Sunday, March 20, 2011

Using Tool Steel


Yesterday I forged a slitting chisel and an opening chisel for the fly press for a future project. I chose H-13 tool steel for the job. The only alloys I buy are H-13 and S-7. From time to time there are opportunities to pick up free of charge some used trenching bits for hardy tool blanks or some coil spring or a torsion bar but I don't buy them. Years ago I placed a couple of orders from a major supplier and paid the premium price but in recent years I have always been able to find what I need at a tailgate sale for a very reasonable price.

I picked a 1" round bar of H-13, heated it in the coal forge and forged the shape of each chisel in a single heat on the power hammer. The rest of the work was done with the bench grinder, flap disc and belt sander, silicon carbide wheel and finished with the hard felt wheel dressed with chromium oxide polishing compound.

I welded it to the fly press top tang in proper alignment. I first tacked it in one edge spot with the MIG welder with a short bead which I can bend cold while the tool is in the fly press adjusting it's position before the final welding. When it was finished I heated it up above critical and let it air cool.

The tool steel probably cost $2 and it took about a half hour to complete. The process is really so quick and economical it is reasonable to plan on making exactly the right tool for each job.
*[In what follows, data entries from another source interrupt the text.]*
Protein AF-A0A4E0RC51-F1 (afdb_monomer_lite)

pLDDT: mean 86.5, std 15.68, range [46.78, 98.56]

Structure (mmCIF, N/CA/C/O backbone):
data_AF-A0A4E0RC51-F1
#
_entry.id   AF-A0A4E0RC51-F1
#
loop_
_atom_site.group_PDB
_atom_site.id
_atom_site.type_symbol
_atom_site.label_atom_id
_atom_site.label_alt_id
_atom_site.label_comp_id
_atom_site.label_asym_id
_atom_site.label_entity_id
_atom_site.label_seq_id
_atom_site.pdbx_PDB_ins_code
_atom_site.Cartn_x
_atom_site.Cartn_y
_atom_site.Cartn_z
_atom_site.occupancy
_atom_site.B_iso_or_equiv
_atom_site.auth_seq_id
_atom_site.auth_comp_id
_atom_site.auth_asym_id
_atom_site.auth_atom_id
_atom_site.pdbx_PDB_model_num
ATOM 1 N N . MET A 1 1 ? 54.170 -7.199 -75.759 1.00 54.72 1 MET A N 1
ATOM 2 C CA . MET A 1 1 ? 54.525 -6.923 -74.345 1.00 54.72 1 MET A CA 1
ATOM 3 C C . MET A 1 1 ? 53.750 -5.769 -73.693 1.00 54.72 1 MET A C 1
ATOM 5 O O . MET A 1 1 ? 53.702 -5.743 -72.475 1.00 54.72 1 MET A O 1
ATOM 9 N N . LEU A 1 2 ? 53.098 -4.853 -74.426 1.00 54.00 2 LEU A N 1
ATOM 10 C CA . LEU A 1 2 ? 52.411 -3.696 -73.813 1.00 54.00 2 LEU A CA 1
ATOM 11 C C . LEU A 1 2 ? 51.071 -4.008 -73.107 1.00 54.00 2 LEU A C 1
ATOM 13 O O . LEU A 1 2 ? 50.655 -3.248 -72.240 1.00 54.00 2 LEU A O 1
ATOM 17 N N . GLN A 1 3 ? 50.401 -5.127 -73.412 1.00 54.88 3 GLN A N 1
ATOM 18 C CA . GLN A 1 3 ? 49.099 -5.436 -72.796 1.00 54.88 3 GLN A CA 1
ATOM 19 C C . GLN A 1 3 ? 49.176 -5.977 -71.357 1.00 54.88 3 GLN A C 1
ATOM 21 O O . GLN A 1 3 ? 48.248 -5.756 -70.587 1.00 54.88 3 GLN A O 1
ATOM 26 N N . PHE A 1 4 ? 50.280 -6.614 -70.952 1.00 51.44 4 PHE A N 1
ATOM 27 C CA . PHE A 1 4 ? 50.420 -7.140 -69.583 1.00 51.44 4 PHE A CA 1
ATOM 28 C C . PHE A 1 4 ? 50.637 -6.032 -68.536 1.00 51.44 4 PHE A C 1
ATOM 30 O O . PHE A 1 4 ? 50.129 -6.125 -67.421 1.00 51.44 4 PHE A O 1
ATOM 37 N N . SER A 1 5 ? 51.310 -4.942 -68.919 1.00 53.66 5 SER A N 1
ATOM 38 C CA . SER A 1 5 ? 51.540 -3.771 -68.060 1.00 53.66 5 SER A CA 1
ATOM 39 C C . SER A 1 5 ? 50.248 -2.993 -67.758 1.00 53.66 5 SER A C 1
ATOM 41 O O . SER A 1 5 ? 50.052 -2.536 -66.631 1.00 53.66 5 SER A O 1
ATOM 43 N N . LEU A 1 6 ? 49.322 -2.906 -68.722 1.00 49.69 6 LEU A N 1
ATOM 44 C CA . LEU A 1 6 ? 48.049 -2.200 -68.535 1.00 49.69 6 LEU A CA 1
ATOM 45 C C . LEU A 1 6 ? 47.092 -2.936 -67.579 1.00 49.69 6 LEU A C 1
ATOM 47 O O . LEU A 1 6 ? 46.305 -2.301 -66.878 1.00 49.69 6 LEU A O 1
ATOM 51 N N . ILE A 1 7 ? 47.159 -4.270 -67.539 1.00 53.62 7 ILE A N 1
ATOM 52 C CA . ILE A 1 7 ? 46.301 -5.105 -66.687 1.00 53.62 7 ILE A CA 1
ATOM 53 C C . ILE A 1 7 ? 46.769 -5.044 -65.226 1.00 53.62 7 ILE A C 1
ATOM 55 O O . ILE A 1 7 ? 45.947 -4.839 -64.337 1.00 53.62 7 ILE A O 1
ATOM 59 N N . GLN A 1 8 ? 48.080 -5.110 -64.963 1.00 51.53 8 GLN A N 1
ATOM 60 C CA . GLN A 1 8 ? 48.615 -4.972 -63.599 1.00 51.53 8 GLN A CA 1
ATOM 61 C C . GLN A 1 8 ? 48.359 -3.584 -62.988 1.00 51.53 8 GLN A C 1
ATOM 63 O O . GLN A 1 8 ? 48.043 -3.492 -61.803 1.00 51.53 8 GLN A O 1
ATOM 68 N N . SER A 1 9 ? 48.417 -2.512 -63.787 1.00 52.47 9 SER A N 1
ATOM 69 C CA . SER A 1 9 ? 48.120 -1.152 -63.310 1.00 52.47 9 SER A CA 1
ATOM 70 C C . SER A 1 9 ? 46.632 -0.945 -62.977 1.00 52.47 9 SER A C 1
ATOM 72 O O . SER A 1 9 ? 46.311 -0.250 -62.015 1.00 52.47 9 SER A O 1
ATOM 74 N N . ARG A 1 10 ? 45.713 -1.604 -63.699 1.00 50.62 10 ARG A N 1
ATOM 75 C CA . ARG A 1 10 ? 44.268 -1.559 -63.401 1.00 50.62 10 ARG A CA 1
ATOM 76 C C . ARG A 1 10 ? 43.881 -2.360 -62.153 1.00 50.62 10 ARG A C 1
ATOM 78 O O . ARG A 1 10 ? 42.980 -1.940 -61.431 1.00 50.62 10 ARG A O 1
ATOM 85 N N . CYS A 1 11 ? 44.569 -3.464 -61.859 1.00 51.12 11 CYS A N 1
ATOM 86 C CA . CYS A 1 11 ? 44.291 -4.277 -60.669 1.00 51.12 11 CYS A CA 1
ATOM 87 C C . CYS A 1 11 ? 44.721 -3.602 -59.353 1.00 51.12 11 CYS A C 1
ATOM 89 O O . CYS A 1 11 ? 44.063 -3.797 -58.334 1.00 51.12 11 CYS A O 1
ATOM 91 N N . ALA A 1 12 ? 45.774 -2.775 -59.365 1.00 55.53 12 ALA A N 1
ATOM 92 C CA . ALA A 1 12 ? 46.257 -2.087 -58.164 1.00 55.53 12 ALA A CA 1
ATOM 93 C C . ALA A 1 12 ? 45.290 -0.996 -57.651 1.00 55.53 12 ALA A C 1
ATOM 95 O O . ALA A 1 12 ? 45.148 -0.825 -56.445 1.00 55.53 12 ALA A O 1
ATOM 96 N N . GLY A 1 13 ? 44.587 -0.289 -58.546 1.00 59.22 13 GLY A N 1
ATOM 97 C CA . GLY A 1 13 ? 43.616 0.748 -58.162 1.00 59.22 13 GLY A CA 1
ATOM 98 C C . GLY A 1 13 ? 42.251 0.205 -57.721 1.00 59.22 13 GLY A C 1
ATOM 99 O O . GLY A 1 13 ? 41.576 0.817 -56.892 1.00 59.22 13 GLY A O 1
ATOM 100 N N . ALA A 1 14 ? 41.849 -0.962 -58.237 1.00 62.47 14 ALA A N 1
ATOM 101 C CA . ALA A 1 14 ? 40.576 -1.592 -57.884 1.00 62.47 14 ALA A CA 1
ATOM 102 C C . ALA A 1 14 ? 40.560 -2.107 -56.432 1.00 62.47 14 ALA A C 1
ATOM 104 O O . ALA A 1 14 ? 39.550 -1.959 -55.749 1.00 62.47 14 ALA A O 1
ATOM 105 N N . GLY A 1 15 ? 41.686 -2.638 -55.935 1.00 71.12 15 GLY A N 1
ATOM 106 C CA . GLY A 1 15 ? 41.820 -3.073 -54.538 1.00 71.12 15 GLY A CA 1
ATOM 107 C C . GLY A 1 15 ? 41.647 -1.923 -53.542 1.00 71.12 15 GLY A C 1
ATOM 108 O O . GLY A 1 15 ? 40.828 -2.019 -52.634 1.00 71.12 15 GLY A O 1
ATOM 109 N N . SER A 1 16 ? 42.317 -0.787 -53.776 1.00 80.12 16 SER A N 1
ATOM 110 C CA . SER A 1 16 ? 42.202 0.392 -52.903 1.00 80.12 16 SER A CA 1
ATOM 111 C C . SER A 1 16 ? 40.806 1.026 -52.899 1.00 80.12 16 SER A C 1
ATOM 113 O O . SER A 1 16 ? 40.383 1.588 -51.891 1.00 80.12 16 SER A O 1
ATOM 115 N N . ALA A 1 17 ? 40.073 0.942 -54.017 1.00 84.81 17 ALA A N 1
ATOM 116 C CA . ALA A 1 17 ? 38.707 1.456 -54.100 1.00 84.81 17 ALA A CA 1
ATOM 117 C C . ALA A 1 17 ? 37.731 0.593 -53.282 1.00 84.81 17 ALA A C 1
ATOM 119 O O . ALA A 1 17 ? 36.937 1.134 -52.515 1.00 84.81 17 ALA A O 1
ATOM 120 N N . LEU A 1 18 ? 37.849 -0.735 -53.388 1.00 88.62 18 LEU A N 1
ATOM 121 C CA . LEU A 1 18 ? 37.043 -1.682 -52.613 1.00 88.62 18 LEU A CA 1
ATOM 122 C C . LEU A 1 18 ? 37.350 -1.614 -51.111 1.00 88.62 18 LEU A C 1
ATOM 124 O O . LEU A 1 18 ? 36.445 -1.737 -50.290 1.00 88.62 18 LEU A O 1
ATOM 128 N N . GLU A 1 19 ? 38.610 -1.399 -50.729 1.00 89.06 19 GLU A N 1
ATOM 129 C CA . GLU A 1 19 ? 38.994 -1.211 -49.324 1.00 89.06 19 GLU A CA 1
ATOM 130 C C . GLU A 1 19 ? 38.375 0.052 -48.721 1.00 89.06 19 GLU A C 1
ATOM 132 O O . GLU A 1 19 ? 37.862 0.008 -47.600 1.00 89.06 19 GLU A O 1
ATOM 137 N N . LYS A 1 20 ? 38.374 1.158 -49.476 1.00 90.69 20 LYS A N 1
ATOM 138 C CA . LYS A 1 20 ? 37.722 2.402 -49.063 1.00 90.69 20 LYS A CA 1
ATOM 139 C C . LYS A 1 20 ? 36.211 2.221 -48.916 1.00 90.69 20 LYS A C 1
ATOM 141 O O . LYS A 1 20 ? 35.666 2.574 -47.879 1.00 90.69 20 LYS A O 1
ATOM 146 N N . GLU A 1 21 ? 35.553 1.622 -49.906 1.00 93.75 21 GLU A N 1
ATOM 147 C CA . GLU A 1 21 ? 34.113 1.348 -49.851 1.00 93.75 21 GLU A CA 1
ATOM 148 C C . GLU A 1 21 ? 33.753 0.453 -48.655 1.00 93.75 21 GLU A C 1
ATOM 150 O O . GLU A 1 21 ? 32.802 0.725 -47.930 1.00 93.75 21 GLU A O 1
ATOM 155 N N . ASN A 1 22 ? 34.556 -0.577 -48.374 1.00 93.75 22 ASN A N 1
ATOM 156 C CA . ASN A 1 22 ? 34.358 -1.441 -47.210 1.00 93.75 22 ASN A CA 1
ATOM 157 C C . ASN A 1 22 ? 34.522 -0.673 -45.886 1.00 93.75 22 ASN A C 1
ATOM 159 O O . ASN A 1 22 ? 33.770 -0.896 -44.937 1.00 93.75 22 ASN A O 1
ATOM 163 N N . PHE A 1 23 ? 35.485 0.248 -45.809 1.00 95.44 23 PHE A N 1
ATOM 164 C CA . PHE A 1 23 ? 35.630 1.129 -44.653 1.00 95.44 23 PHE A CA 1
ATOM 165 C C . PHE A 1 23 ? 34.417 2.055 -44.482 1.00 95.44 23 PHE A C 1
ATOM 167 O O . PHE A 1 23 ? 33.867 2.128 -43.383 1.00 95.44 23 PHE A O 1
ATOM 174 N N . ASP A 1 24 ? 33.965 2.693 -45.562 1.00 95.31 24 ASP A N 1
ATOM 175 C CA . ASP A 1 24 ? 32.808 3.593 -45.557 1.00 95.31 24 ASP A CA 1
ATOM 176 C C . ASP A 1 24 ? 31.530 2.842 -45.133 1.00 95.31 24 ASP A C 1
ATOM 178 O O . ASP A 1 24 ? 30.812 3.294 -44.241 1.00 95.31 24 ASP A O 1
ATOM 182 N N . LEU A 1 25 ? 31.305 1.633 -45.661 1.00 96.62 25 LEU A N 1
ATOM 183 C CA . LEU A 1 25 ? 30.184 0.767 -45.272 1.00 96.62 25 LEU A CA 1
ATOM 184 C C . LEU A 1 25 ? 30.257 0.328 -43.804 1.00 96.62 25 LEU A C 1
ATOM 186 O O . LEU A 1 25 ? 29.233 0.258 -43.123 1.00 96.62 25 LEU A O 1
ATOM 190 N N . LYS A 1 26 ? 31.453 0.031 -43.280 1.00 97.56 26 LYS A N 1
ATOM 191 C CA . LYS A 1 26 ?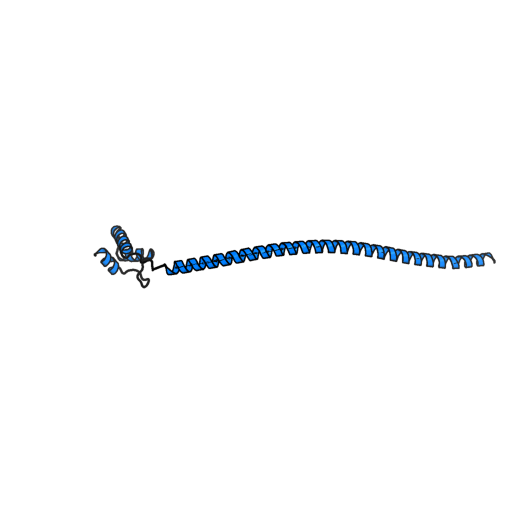 31.629 -0.283 -41.852 1.00 97.56 26 LYS A CA 1
ATOM 192 C C . LYS A 1 26 ? 31.289 0.911 -40.970 1.00 97.56 26 LYS A C 1
ATOM 194 O O . LYS A 1 26 ? 30.685 0.721 -39.914 1.00 97.56 26 LYS A O 1
ATOM 199 N N . LEU A 1 27 ? 31.673 2.113 -41.391 1.00 96.88 27 LEU A N 1
ATOM 200 C CA . LEU A 1 27 ? 31.368 3.345 -40.674 1.00 96.88 27 LEU A CA 1
ATOM 201 C C . LEU A 1 27 ? 29.861 3.631 -40.690 1.00 96.88 27 LEU A C 1
ATOM 203 O O . LEU A 1 27 ? 29.278 3.908 -39.644 1.00 96.88 27 LEU A O 1
ATOM 207 N N . GLU A 1 28 ? 29.216 3.491 -41.847 1.00 97.81 28 GLU A N 1
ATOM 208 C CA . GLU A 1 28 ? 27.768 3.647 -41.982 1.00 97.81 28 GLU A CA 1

That leads to the issue of dedicating tools. I have a number of items I make time and again so it seems easiest to dedicate the small tools, jigs, blanks, etc. and store them together until the next time I need them. If I know the tools will be used infrequently for short runs that leans me toward using my "free" tool steel for the edge tools. Many don't need any heat treatment but occasionally one needs an oil quench to harden enough. For the swage type tools water quenched mild steel works well in most cases.

For completeness I should add that I did buy some 4140 annealed die stock for my Smithin Magician and have made several custom dies. The instructions for heat treating came with the material and are as follows.
Normalizing: Heat to 1600/1650°F (871/899°C), hold for 10 min. and air cool.

Annealing: Heat to 1550/1600°F (843/871°C), pack in lime or wood ashses until cool.

Hardening: Heat to 1550/1600°F (843/871°C), and oil quench.

Tempering: After hardening, heat to a temperature 400°F to 500°F and air cool.
I'm sure that's really useful to anyone who has a heat treating oven but I don't. The dies I've made have enough radius on the edge that hardening hasn't been much of an issue so just heating and oil quenching by guessing has worked OK. Some call that the SWAG method, the educated guess, intuition or just guerrilla metallurgy.